Now, a More Pointed Senryu
For interior
Is only seen so far as
One has courage for.
The Final Senryu
Yes, as Nietzsche said,
The abyss looks inside you;
You coward, a rose!
Now, A Waka Tanka
You must not blink, self,
“Rose is a rose is a rose”;
Surely it views you
From love’s history you know, of
Graceful falling days like leaves.
Can I Do a Lϋshi Kanshi?
And if days, leaves fall
Who are we to cry?
And if nights, moons bless,
Why are we to sigh?
And if bud, bloom drops,
What can we do nigh?
And if flower weeps,
Why not let it die?
How About Another Lϋshi?
Will the bloom not forgive us,
For giving it a just end?
Won’t the lover regret us,
For making him just a friend?
Won’t the moon and sun light us
For knowing ire to forfend,
Won’t their bright rays reveal us
For refusing to pretend?
They Say Jueji Kanshi Is Harder
Existentialists,
We gave up our choice.
Asked if God’s alive,
Could she—Hear our voice?
And Jueji Is Harder
Gandhi’s plan of love for all
Speaks volumes thus to Fate here—
Where are we bound, to roses
All, in our place—on a bier.
And The Last Word
And for love, there remains this to be said, this last,
After the final 7 syllables are past,
That roses may be all we have left
For a love which is not universal,
And healing,
But particular, selfish, a feather from a mynah bird,
A chattering and a squawking governing its nature,
For Gandhi had a nation, a world, of children,
Other than his own.
[Wasn’t there a scandal
Of him sleeping with his own grandchildren,
Nieces,
Testing whether he could resist temptation?

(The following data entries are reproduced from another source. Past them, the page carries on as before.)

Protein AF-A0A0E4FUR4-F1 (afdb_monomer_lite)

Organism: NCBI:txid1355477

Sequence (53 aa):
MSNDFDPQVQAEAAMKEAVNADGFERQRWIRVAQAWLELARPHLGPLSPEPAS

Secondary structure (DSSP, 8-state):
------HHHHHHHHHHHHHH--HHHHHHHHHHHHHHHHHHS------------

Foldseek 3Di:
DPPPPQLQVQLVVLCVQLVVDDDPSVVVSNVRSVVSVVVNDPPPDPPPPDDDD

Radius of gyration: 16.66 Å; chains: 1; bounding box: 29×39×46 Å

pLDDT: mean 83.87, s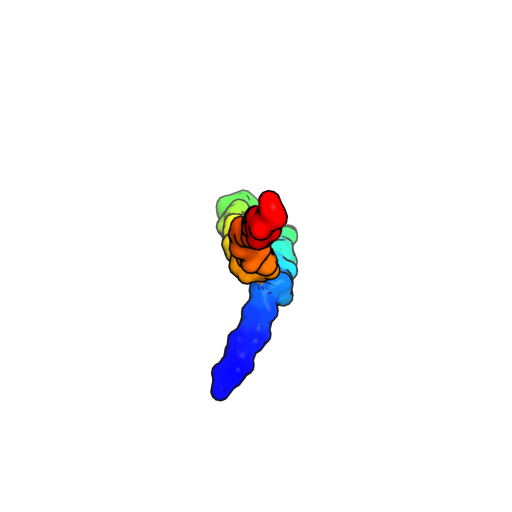td 16.65, range [41.81, 97.94]

Structure (mmCIF, N/CA/C/O backbone):
data_AF-A0A0E4FUR4-F1
#
_entry.id   AF-A0A0E4FUR4-F1
#
loop_
_atom_site.group_PDB
_atom_site.id
_atom_site.type_symbol
_atom_site.label_atom_id
_atom_site.label_alt_id
_atom_site.label_comp_id
_atom_site.label_asym_id
_atom_site.label_entity_id
_atom_site.label_seq_id
_atom_site.pdbx_PDB_ins_code
_atom_site.Cartn_x
_atom_site.Cartn_y
_atom_site.Cartn_z
_atom_site.occupancy
_atom_site.B_iso_or_equiv
_atom_site.auth_seq_id
_atom_site.auth_comp_id
_atom_site.auth_asym_id
_atom_site.auth_atom_id
_atom_site.pdbx_PDB_model_num
ATOM 1 N N . MET A 1 1 ? 25.089 -14.619 -5.788 1.00 41.81 1 MET A N 1
ATOM 2 C CA . MET A 1 1 ? 23.702 -14.529 -5.291 1.00 41.81 1 MET A CA 1
ATOM 3 C C . MET A 1 1 ? 23.138 -13.219 -5.811 1.00 41.81 1 MET A C 1
ATOM 5 O O . MET A 1 1 ? 23.311 -12.198 -5.160 1.00 41.81 1 MET A O 1
ATOM 9 N N . SER A 1 2 ? 22.595 -13.226 -7.030 1.00 50.69 2 SER A N 1
ATOM 10 C CA . SER A 1 2 ? 21.870 -12.072 -7.570 1.00 50.69 2 SER A CA 1
ATOM 11 C C . SER A 1 2 ? 20.542 -12.035 -6.845 1.00 50.69 2 SER A C 1
ATOM 13 O O . SER A 1 2 ? 19.669 -12.870 -7.052 1.00 50.69 2 SER A O 1
ATOM 15 N N . ASN A 1 3 ? 20.496 -11.183 -5.837 1.00 55.47 3 ASN A N 1
ATOM 16 C CA . ASN A 1 3 ? 19.345 -11.000 -4.988 1.00 55.47 3 ASN A CA 1
ATOM 17 C C . ASN A 1 3 ? 18.411 -10.045 -5.734 1.00 55.47 3 ASN A C 1
ATOM 19 O O . ASN A 1 3 ? 18.374 -8.853 -5.435 1.00 55.47 3 ASN A O 1
ATOM 23 N N . ASP A 1 4 ? 17.763 -10.573 -6.776 1.00 59.62 4 ASP A N 1
ATOM 24 C CA . ASP A 1 4 ? 16.762 -9.907 -7.612 1.00 59.62 4 ASP A CA 1
ATOM 25 C C . ASP A 1 4 ? 15.496 -9.656 -6.783 1.00 59.62 4 ASP A C 1
ATOM 27 O O . ASP A 1 4 ? 14.435 -10.240 -7.002 1.00 59.62 4 ASP A O 1
ATOM 31 N N . PHE A 1 5 ? 15.611 -8.815 -5.759 1.00 71.50 5 PHE A N 1
ATOM 32 C CA . PHE A 1 5 ? 14.448 -8.274 -5.083 1.00 71.50 5 PHE A CA 1
ATOM 33 C C . PHE A 1 5 ? 13.881 -7.180 -5.969 1.00 71.50 5 PHE A C 1
ATOM 35 O O . PHE A 1 5 ? 14.201 -6.007 -5.790 1.00 71.50 5 PHE A O 1
ATOM 42 N N . ASP A 1 6 ? 13.068 -7.596 -6.942 1.00 88.50 6 ASP A N 1
ATOM 43 C CA . ASP A 1 6 ? 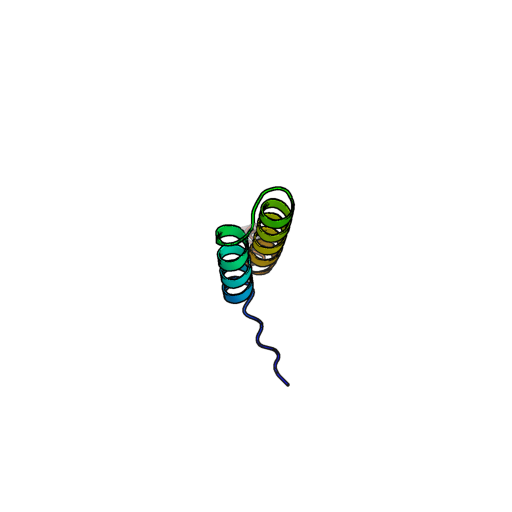12.252 -6.693 -7.741 1.00 88.50 6 ASP A CA 1
ATOM 44 C C . ASP A 1 6 ? 11.461 -5.782 -6.780 1.00 88.50 6 ASP A C 1
ATOM 46 O O . ASP A 1 6 ? 10.598 -6.271 -6.033 1.00 88.50 6 ASP A O 1
ATOM 50 N N . PRO A 1 7 ? 11.767 -4.471 -6.747 1.00 90.62 7 PRO A N 1
ATOM 51 C CA . PRO A 1 7 ? 11.111 -3.534 -5.847 1.00 90.62 7 PRO A CA 1
ATOM 52 C C . PRO A 1 7 ? 9.588 -3.516 -6.036 1.00 90.62 7 PRO A C 1
ATOM 54 O O . PRO A 1 7 ? 8.853 -3.335 -5.067 1.00 90.62 7 PRO A O 1
ATOM 57 N N . GLN A 1 8 ? 9.094 -3.792 -7.248 1.00 91.88 8 GLN A N 1
ATOM 58 C CA . GLN A 1 8 ? 7.663 -3.901 -7.525 1.00 91.88 8 GLN A CA 1
ATOM 59 C C . GLN A 1 8 ? 7.042 -5.101 -6.792 1.00 91.88 8 GLN A C 1
ATOM 61 O O . GLN A 1 8 ? 6.019 -4.959 -6.119 1.00 91.88 8 GLN A O 1
ATOM 66 N N . VAL A 1 9 ? 7.694 -6.267 -6.841 1.00 93.81 9 VAL A N 1
ATOM 67 C CA . VAL A 1 9 ? 7.242 -7.481 -6.136 1.00 93.81 9 VAL A CA 1
ATOM 68 C C . VAL A 1 9 ? 7.219 -7.260 -4.621 1.00 93.81 9 VAL A C 1
ATOM 70 O O . VAL A 1 9 ? 6.297 -7.709 -3.937 1.00 93.81 9 VAL A O 1
ATOM 73 N N . GLN A 1 10 ? 8.204 -6.539 -4.081 1.00 94.75 10 GLN A N 1
ATOM 74 C CA . GLN A 1 10 ? 8.253 -6.223 -2.651 1.00 94.75 10 GLN A CA 1
ATOM 75 C C . GLN A 1 10 ? 7.170 -5.222 -2.228 1.00 94.75 10 GLN A C 1
ATOM 77 O O . GLN A 1 10 ? 6.562 -5.388 -1.167 1.00 94.75 10 GLN A O 1
ATOM 82 N N . ALA A 1 11 ? 6.870 -4.227 -3.066 1.00 95.81 11 ALA A N 1
ATOM 83 C CA . ALA A 1 11 ? 5.754 -3.317 -2.831 1.00 95.81 11 ALA A CA 1
ATOM 84 C C . ALA A 1 11 ? 4.412 -4.065 -2.788 1.00 95.81 11 ALA A C 1
ATOM 86 O O . ALA A 1 11 ? 3.603 -3.846 -1.885 1.00 95.81 11 ALA A O 1
ATOM 87 N N . GLU A 1 12 ? 4.188 -4.990 -3.721 1.00 95.62 12 GLU A N 1
ATOM 88 C CA . GLU A 1 12 ? 2.974 -5.809 -3.769 1.00 95.62 12 GLU A CA 1
ATOM 89 C C . GLU A 1 12 ? 2.8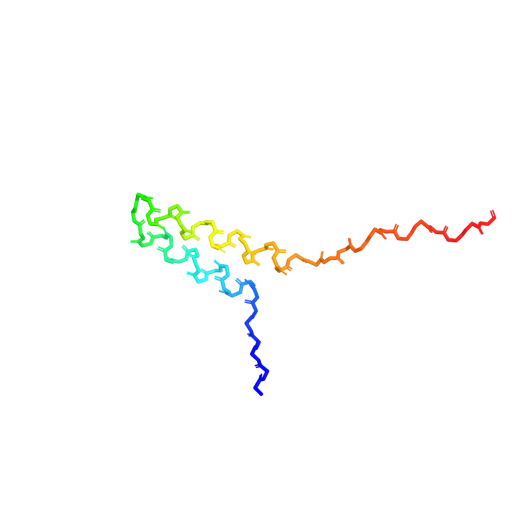47 -6.741 -2.562 1.00 95.62 12 GLU A C 1
ATOM 91 O O . GLU A 1 12 ? 1.753 -6.892 -2.013 1.00 95.62 12 GLU A O 1
ATOM 96 N N . ALA A 1 13 ? 3.952 -7.343 -2.116 1.00 96.00 13 ALA A N 1
ATOM 97 C CA . ALA A 1 13 ? 3.974 -8.153 -0.903 1.00 96.00 13 ALA A CA 1
ATOM 98 C C . ALA A 1 13 ? 3.590 -7.319 0.330 1.00 96.00 13 ALA A C 1
ATOM 100 O O . ALA A 1 13 ? 2.697 -7.708 1.081 1.00 96.00 13 ALA A O 1
ATOM 101 N N . ALA A 1 14 ? 4.176 -6.130 0.491 1.00 96.44 14 ALA A N 1
ATOM 102 C CA . ALA A 1 14 ? 3.838 -5.225 1.588 1.00 96.44 14 ALA A CA 1
ATOM 103 C C . ALA A 1 14 ? 2.369 -4.765 1.542 1.00 96.44 14 ALA A C 1
ATOM 105 O O . ALA A 1 14 ? 1.719 -4.661 2.581 1.00 96.44 14 ALA A O 1
ATOM 106 N N . MET A 1 15 ? 1.804 -4.544 0.352 1.00 97.00 15 MET A N 1
ATOM 107 C CA . MET A 1 15 ? 0.383 -4.211 0.210 1.00 97.00 15 MET A CA 1
ATOM 108 C C . MET A 1 15 ? -0.540 -5.369 0.605 1.00 97.00 15 MET A C 1
ATOM 110 O O . MET A 1 15 ? -1.588 -5.120 1.199 1.00 97.00 15 MET A O 1
ATOM 114 N N . LYS A 1 16 ? -0.165 -6.624 0.327 1.00 97.50 16 LYS A N 1
ATOM 115 C CA . LYS A 1 16 ? -0.927 -7.800 0.785 1.00 97.50 16 LYS A CA 1
ATOM 116 C C . LYS A 1 16 ? -0.950 -7.879 2.310 1.00 97.50 16 LYS A C 1
ATOM 118 O O . LYS A 1 16 ? -2.020 -8.055 2.885 1.00 97.50 16 LYS A O 1
ATOM 123 N N . GLU A 1 17 ? 0.186 -7.647 2.963 1.00 97.56 17 GLU A N 1
ATOM 124 C CA . GLU A 1 17 ? 0.251 -7.569 4.428 1.00 97.56 17 GLU A CA 1
ATOM 125 C C . GLU A 1 17 ? -0.592 -6.403 4.972 1.00 97.56 17 GLU A C 1
ATOM 127 O O . GLU A 1 17 ? -1.332 -6.566 5.938 1.00 97.56 17 GLU A O 1
ATOM 132 N N . ALA A 1 18 ? -0.589 -5.244 4.302 1.00 97.44 18 ALA A N 1
ATOM 133 C CA . ALA A 1 18 ? -1.428 -4.104 4.681 1.00 97.44 18 ALA A CA 1
ATOM 134 C C . ALA A 1 18 ? -2.941 -4.384 4.591 1.00 97.44 18 ALA A C 1
ATOM 136 O O . ALA A 1 18 ? -3.723 -3.731 5.282 1.00 97.44 18 ALA A O 1
ATOM 137 N N . VAL A 1 19 ? -3.375 -5.298 3.719 1.00 97.12 19 VAL A N 1
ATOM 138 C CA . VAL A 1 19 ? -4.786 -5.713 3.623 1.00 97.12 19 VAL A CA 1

Oh, shut the fuck up, you diabolical dragon,
The Chinese call you the breath of heaven,
Do you have to ruin our every illusion,
Or reason to believe?
This is poetry, keep a few facts to yourself.]
We can hardly claim so much for love,
Unless we are likewise given to the quixotic,
The altruistic, the benevolent.
But we, my love and I,
In our time groused and fought and argued,
And tried each other’s patience.
That’s hardly even a rose’s worth,
So let me name the rose as the only reward,
Slight efforts at another culture’s poetic frames
A gesture rosy as dawn, and the rosy-fingered dawn,
And rosy enough for the common parlance
Of roses as petals not of petulance but akin
To the best of adoration.
Thus, the poetic subject, the image, the metaphor,
Dare I even call it a metonymy
For love’s own self-enclosing, in-folding self?
It’s over for now, at any rate.
I’ve exhausted my topic,
And must find another.
So, okay, you’ve done your calisthenics, by proving
(Sort of proving) that if you try,
You can write Eastern forms other than a haiku.
(So Begins the Interminable Interior Dialogue,
Broken Up, One Has to Hope, By Lots
of Real Poetry)
But you’ve cheated, in more than one place.
First of all, where there were supposed to be
So many characters per line,
You, you English-speaking coward,
Used so many syllables per line.
And, in other places, you didn’t adhere strictly
To the rules. You cheated.
But, I don’t have time (I’m getting old)
I don’t have time to learn Japanese,
Or the Chinese that some of the Japanese forms
Are derived from.
Lazy, aren’t you?
Lazy too, on top of it all!
“Had [I] world enough and time…”
Don’t waste my time quoting better poets.
YOU CHEATED.
That’s enough of you, be still!
I’m going to be poetic now,
And not rhetorical,
For at least a little while.
Up and Down on Bailey Commons
Up on Bailey Commons,
Named for her ancestors,
My grandmother owned a huge meadow,
And down on Bailey Commons,
She had her house.
All the property she owned
Went away, little by little,
To feed and clothe and provide for
Her three boys and her
When her husband was dead.
He’d been a dicey lot anyway,
In some respects,
Always sitting down to play the organ
At just the point on Sundays
When she had the boys dressed
And ready for church.
There had been a baby, too,
A girl,
That I have persisted in naming Elizabeth Rose,
Though her tombstone bears no such legend.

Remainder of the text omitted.